- Finey Location in Maldives
- Coordinates: 06°44′49″N 73°03′08″E﻿ / ﻿6.74694°N 73.05222°E
- Country: Maldives
- Geographic atoll: Thiladhummathi Atoll
- Administrative atoll: Haa Dhaalu Atoll
- Distance to Malé: 288.85 km (179.48 mi)

Dimensions
- • Length: 1.620 km (1.007 mi)
- • Width: 0.900 km (0.559 mi)

Population (2022)
- • Total: 409
- Time zone: UTC+05:00 (MST)

= Finey (Haa Dhaalu Atoll) =

Finey (ފިނޭ) is one of the inhabited islands of Haa Dhaalu Atoll administrative division and geographically part of Thiladhummathi Atoll in the north of the Maldives.

==Geography==
The island is 288.85 km north of the country's capital, Malé.
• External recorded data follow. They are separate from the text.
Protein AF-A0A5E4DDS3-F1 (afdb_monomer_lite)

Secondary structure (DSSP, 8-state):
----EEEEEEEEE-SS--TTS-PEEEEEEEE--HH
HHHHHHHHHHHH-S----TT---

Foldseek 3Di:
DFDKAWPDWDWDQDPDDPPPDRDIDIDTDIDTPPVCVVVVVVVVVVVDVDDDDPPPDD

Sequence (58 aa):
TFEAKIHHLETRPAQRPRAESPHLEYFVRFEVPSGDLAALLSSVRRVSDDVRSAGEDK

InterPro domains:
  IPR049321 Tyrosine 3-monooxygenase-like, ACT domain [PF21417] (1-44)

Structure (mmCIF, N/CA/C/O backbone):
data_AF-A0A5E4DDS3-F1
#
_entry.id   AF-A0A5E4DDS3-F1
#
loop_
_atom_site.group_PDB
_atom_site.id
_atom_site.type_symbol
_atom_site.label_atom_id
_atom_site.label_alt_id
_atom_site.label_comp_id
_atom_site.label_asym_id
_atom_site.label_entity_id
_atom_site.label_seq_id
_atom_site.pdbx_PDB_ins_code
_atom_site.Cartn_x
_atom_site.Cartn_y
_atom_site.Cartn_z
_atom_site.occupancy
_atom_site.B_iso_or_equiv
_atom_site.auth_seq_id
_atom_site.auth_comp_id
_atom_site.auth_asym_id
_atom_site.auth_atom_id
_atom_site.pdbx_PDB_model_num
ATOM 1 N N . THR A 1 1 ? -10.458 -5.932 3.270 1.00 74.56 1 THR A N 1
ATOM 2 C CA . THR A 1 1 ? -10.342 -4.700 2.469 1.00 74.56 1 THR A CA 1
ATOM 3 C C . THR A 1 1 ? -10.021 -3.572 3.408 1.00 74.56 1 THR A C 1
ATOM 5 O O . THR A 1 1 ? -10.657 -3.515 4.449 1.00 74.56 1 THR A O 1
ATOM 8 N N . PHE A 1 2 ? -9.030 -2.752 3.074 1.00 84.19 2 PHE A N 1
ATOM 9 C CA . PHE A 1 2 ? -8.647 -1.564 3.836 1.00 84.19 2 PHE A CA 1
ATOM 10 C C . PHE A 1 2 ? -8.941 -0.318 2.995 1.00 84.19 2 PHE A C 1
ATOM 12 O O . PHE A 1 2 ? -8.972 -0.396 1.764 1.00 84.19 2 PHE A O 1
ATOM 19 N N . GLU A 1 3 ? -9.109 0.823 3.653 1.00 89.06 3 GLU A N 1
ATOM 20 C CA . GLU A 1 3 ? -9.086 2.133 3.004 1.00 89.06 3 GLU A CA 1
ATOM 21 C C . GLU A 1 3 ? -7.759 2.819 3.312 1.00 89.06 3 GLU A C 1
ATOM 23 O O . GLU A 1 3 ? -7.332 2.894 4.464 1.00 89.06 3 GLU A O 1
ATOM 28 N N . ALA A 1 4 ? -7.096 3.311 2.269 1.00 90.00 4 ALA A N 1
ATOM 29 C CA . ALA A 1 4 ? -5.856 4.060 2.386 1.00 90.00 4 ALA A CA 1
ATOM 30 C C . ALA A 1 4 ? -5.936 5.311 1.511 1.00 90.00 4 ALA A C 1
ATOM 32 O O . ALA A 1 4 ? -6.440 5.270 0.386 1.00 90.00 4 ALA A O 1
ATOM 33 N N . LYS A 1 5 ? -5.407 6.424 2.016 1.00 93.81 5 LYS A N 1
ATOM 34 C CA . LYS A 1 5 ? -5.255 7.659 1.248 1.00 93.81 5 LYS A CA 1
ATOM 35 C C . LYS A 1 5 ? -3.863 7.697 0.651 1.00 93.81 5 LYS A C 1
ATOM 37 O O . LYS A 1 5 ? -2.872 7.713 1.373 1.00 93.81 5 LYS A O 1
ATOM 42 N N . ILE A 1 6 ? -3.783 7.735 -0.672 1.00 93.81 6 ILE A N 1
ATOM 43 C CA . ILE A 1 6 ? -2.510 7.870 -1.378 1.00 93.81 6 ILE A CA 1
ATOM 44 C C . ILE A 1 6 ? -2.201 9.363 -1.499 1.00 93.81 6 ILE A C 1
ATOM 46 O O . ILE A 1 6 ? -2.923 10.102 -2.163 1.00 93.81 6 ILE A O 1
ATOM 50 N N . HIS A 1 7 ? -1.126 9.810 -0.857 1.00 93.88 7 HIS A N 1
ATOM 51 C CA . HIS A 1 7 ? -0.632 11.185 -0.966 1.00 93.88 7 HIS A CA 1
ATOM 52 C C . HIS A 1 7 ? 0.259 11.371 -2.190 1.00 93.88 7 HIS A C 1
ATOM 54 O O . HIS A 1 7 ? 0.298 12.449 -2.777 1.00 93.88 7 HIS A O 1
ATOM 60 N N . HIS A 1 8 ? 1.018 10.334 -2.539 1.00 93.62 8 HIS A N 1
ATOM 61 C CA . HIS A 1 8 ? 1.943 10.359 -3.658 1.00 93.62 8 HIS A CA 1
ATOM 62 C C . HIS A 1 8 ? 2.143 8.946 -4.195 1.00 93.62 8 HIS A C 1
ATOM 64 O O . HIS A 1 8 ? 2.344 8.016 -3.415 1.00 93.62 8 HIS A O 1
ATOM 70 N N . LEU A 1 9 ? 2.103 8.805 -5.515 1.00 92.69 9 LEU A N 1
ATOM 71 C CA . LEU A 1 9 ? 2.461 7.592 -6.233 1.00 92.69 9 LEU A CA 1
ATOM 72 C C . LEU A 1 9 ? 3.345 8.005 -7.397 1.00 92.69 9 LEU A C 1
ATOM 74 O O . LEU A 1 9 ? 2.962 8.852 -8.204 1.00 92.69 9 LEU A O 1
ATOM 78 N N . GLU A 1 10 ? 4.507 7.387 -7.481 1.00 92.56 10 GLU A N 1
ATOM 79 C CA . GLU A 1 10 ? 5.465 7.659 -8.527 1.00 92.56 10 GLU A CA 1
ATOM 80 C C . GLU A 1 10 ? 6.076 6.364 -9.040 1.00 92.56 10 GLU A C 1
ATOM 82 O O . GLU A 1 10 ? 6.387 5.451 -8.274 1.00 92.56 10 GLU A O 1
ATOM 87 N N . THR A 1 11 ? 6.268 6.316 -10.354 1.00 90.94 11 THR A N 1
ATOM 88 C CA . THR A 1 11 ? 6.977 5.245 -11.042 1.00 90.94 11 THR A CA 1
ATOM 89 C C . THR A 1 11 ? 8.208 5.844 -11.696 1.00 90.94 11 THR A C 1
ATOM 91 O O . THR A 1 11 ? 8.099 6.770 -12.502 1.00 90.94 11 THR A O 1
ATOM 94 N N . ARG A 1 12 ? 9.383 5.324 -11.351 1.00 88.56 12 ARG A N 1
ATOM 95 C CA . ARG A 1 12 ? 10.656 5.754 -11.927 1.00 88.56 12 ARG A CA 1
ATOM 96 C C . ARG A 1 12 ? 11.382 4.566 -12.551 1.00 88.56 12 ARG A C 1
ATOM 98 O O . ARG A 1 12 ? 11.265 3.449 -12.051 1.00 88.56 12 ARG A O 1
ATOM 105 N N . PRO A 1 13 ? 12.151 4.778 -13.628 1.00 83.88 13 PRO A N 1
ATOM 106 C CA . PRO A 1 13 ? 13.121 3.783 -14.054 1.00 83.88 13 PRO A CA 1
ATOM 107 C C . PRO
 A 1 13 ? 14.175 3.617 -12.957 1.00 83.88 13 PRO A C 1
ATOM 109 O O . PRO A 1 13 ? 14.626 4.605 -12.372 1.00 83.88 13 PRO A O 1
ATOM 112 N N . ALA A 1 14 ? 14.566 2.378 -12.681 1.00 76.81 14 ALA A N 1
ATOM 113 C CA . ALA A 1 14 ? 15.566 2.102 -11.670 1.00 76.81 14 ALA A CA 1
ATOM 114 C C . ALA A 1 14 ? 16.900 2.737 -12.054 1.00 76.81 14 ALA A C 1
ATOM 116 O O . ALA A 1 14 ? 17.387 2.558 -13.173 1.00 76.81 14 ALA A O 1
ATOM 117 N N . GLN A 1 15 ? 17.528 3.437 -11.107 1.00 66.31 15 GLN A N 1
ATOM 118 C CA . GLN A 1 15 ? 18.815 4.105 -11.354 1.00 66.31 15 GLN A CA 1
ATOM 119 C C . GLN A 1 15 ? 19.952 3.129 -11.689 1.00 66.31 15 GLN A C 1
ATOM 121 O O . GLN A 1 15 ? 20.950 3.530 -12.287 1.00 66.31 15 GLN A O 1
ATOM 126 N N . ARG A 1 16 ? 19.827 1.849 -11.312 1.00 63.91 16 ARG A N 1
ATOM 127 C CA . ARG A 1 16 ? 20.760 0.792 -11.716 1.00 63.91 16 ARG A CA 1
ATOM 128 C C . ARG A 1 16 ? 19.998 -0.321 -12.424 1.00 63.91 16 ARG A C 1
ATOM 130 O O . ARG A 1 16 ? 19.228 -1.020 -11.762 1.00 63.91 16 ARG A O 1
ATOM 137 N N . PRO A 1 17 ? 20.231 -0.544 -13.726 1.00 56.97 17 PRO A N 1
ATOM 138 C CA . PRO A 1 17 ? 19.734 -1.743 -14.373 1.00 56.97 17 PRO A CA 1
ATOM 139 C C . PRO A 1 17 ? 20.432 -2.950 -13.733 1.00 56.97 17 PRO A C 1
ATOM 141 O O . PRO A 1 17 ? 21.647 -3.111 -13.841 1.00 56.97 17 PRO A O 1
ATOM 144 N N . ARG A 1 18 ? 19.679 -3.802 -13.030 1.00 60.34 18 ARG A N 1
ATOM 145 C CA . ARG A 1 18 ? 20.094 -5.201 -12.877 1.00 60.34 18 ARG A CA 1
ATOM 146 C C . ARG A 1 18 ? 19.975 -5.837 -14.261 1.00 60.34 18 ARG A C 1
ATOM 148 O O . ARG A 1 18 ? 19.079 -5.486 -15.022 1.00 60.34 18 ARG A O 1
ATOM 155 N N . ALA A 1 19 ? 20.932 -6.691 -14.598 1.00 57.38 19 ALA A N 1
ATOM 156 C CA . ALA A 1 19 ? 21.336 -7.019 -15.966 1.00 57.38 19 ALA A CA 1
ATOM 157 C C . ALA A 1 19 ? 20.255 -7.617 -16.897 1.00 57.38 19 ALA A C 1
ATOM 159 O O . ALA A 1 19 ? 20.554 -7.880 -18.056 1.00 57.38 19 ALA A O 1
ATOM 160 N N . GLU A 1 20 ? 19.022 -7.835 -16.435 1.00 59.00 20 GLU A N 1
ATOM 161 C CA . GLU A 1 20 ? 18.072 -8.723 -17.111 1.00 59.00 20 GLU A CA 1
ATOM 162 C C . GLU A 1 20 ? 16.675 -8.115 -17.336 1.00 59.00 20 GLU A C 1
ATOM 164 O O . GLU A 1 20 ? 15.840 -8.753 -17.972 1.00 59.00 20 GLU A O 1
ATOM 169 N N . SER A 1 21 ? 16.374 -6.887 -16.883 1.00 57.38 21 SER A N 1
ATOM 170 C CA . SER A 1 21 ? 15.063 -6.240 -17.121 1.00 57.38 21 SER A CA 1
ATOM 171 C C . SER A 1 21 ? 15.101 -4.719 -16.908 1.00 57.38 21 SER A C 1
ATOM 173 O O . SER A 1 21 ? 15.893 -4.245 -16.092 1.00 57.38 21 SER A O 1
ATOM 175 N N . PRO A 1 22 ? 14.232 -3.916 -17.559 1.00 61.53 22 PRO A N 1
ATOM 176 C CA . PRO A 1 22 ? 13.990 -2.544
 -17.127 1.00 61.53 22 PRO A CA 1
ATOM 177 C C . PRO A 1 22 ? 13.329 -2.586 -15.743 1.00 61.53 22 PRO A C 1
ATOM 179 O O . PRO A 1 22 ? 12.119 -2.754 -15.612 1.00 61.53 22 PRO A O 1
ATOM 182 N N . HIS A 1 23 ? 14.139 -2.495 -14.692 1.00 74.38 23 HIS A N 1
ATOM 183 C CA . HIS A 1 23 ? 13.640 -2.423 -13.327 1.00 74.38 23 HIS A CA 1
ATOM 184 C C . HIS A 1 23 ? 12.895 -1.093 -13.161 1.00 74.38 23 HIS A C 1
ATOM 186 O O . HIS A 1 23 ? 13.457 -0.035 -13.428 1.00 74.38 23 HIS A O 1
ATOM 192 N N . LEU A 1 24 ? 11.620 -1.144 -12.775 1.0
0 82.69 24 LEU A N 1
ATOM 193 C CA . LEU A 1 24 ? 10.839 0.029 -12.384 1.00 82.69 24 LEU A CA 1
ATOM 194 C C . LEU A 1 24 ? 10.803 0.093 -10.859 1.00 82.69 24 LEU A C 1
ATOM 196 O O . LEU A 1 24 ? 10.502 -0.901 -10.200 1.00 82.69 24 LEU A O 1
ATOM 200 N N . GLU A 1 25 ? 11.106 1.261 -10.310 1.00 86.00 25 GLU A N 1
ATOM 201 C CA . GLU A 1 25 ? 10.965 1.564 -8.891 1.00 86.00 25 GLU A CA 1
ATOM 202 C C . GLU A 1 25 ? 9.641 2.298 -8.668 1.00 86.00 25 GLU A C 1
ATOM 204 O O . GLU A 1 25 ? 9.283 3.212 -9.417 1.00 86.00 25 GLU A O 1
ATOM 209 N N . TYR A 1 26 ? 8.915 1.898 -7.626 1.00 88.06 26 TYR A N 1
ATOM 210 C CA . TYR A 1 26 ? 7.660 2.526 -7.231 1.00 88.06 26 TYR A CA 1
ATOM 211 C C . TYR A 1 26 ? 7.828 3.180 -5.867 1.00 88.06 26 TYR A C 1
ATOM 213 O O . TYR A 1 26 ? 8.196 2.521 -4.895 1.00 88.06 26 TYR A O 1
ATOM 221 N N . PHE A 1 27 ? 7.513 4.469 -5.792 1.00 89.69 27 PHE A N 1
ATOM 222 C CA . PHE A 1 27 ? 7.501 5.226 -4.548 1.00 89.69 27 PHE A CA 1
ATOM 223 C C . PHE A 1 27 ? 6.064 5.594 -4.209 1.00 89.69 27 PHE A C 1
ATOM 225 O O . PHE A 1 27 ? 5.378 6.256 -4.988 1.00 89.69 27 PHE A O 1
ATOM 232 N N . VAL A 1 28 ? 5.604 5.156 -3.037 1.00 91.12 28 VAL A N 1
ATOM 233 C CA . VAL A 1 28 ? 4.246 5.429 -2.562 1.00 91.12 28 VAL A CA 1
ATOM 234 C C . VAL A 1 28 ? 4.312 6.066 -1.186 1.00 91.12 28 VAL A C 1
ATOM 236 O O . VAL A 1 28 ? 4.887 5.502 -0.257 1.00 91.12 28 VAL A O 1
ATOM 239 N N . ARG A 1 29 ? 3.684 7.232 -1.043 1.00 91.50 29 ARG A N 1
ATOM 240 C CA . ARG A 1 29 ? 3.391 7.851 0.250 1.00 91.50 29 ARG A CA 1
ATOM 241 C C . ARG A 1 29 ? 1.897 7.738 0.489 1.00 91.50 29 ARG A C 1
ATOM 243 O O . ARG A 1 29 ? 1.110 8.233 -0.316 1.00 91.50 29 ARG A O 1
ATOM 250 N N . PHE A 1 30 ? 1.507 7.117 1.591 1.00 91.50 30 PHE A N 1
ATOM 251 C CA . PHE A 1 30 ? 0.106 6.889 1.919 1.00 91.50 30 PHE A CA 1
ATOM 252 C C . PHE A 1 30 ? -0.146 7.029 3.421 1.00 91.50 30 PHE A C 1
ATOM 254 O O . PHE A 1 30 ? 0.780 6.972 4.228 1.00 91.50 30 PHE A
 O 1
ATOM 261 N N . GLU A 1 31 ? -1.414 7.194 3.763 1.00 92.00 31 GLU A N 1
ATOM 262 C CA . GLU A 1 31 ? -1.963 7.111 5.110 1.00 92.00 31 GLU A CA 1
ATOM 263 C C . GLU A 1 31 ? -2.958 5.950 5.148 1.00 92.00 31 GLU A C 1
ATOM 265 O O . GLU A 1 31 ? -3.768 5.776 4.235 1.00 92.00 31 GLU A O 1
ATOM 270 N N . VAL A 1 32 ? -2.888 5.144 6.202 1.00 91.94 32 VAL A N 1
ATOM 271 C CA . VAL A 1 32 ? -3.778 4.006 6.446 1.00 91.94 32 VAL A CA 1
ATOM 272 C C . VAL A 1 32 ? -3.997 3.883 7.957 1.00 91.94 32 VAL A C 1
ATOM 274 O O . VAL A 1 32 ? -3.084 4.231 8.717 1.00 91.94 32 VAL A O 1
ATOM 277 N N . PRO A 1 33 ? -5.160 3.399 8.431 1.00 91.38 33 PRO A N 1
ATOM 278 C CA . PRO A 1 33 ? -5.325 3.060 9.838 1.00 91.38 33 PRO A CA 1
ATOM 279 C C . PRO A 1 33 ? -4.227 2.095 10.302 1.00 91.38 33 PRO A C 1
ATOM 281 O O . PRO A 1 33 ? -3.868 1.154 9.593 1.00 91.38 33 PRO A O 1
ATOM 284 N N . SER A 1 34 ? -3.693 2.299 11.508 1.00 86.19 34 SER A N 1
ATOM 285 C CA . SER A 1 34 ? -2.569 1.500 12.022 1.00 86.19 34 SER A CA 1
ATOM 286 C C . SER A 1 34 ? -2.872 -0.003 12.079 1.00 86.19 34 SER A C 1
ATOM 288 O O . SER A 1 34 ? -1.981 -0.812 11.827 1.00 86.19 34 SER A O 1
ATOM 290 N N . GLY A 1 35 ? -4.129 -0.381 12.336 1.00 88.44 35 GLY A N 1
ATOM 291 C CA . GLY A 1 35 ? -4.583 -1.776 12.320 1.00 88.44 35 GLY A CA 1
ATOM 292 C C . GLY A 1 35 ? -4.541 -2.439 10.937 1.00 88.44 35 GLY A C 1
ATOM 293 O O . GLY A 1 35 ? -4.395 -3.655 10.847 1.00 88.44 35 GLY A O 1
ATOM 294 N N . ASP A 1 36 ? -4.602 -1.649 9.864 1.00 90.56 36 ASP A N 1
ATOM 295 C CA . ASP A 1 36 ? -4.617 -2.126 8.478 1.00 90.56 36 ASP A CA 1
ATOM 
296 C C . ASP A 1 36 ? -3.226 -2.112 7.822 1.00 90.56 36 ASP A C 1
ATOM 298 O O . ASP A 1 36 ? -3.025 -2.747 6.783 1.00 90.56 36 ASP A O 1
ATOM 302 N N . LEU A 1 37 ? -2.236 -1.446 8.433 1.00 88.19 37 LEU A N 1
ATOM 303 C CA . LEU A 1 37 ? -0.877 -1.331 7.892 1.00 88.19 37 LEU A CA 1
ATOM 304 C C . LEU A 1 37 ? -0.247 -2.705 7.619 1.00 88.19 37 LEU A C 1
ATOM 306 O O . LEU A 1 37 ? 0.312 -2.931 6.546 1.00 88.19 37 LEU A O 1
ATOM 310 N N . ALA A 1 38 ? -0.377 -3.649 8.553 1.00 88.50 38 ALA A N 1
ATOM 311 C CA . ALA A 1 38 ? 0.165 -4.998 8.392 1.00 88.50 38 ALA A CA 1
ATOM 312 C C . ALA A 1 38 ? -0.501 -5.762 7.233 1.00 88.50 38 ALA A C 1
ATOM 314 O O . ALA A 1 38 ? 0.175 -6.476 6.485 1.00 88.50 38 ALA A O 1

This island is 1.6 km long and 0.9 km wide..

==Demographics==
According to the most recently available data, the 2022 Maldives Census, Finey had a total population of 409 residents, made up of 227 females and 182 males. Of these, 380 were Maldivian-born nationals and 29 were foreigners, the latter representing about seven percent of the island’s total population.

Staying consistent with national employment trends where foreign workers account for a greater share of the Maldivian workforce. Foreigners in Finey are employed in local services, including but not limited to agriculture, education, and construction.

Population of Finey (2022)
| Category | Both Sexes | Female | Male |
|---|---|---|---|
| Total population | 409 | 227 | 182 |
| Maldivian | 380 | 221 | 159 |
| Foreign | 29 | 6 | 23 |

==Economy==
Finey’s economy is primarily based on agriculture, making it one of the most agriculturally active islands in Haa Dhaalu Atoll. The island’s fertile soil supports locally sourced cultivation of fruits and vegetables alike, such as yams, bananas, coconuts, and a variety of vegetables.

Historically, Finey served as a local agricultural hub within the atoll, where residents from neighbouring islands visited to purchase fruits, vegetables, and coconuts produced on the island. A significantly large area of the island is still allocated to farming plots, supporting a community of both experienced and aspiring local farmers.

In recent years, the Finey Council has advanced sustainable agricultural practices and maintained designated lands for private and commercial cultivation. Finey’s relatively large land area and fertile environment continue to make it an important contributor to food production in the northern Maldives.

The island’s economy is also expected to benefit from planned harbour development projects, which aim to improve transport and trade availability across Haa Dhaalu Atoll. Finey’s natural landscape, including mangroves and agricultural lands, and sandy shores also holds potential for small-scale eco-tourism and community-based environmental projects.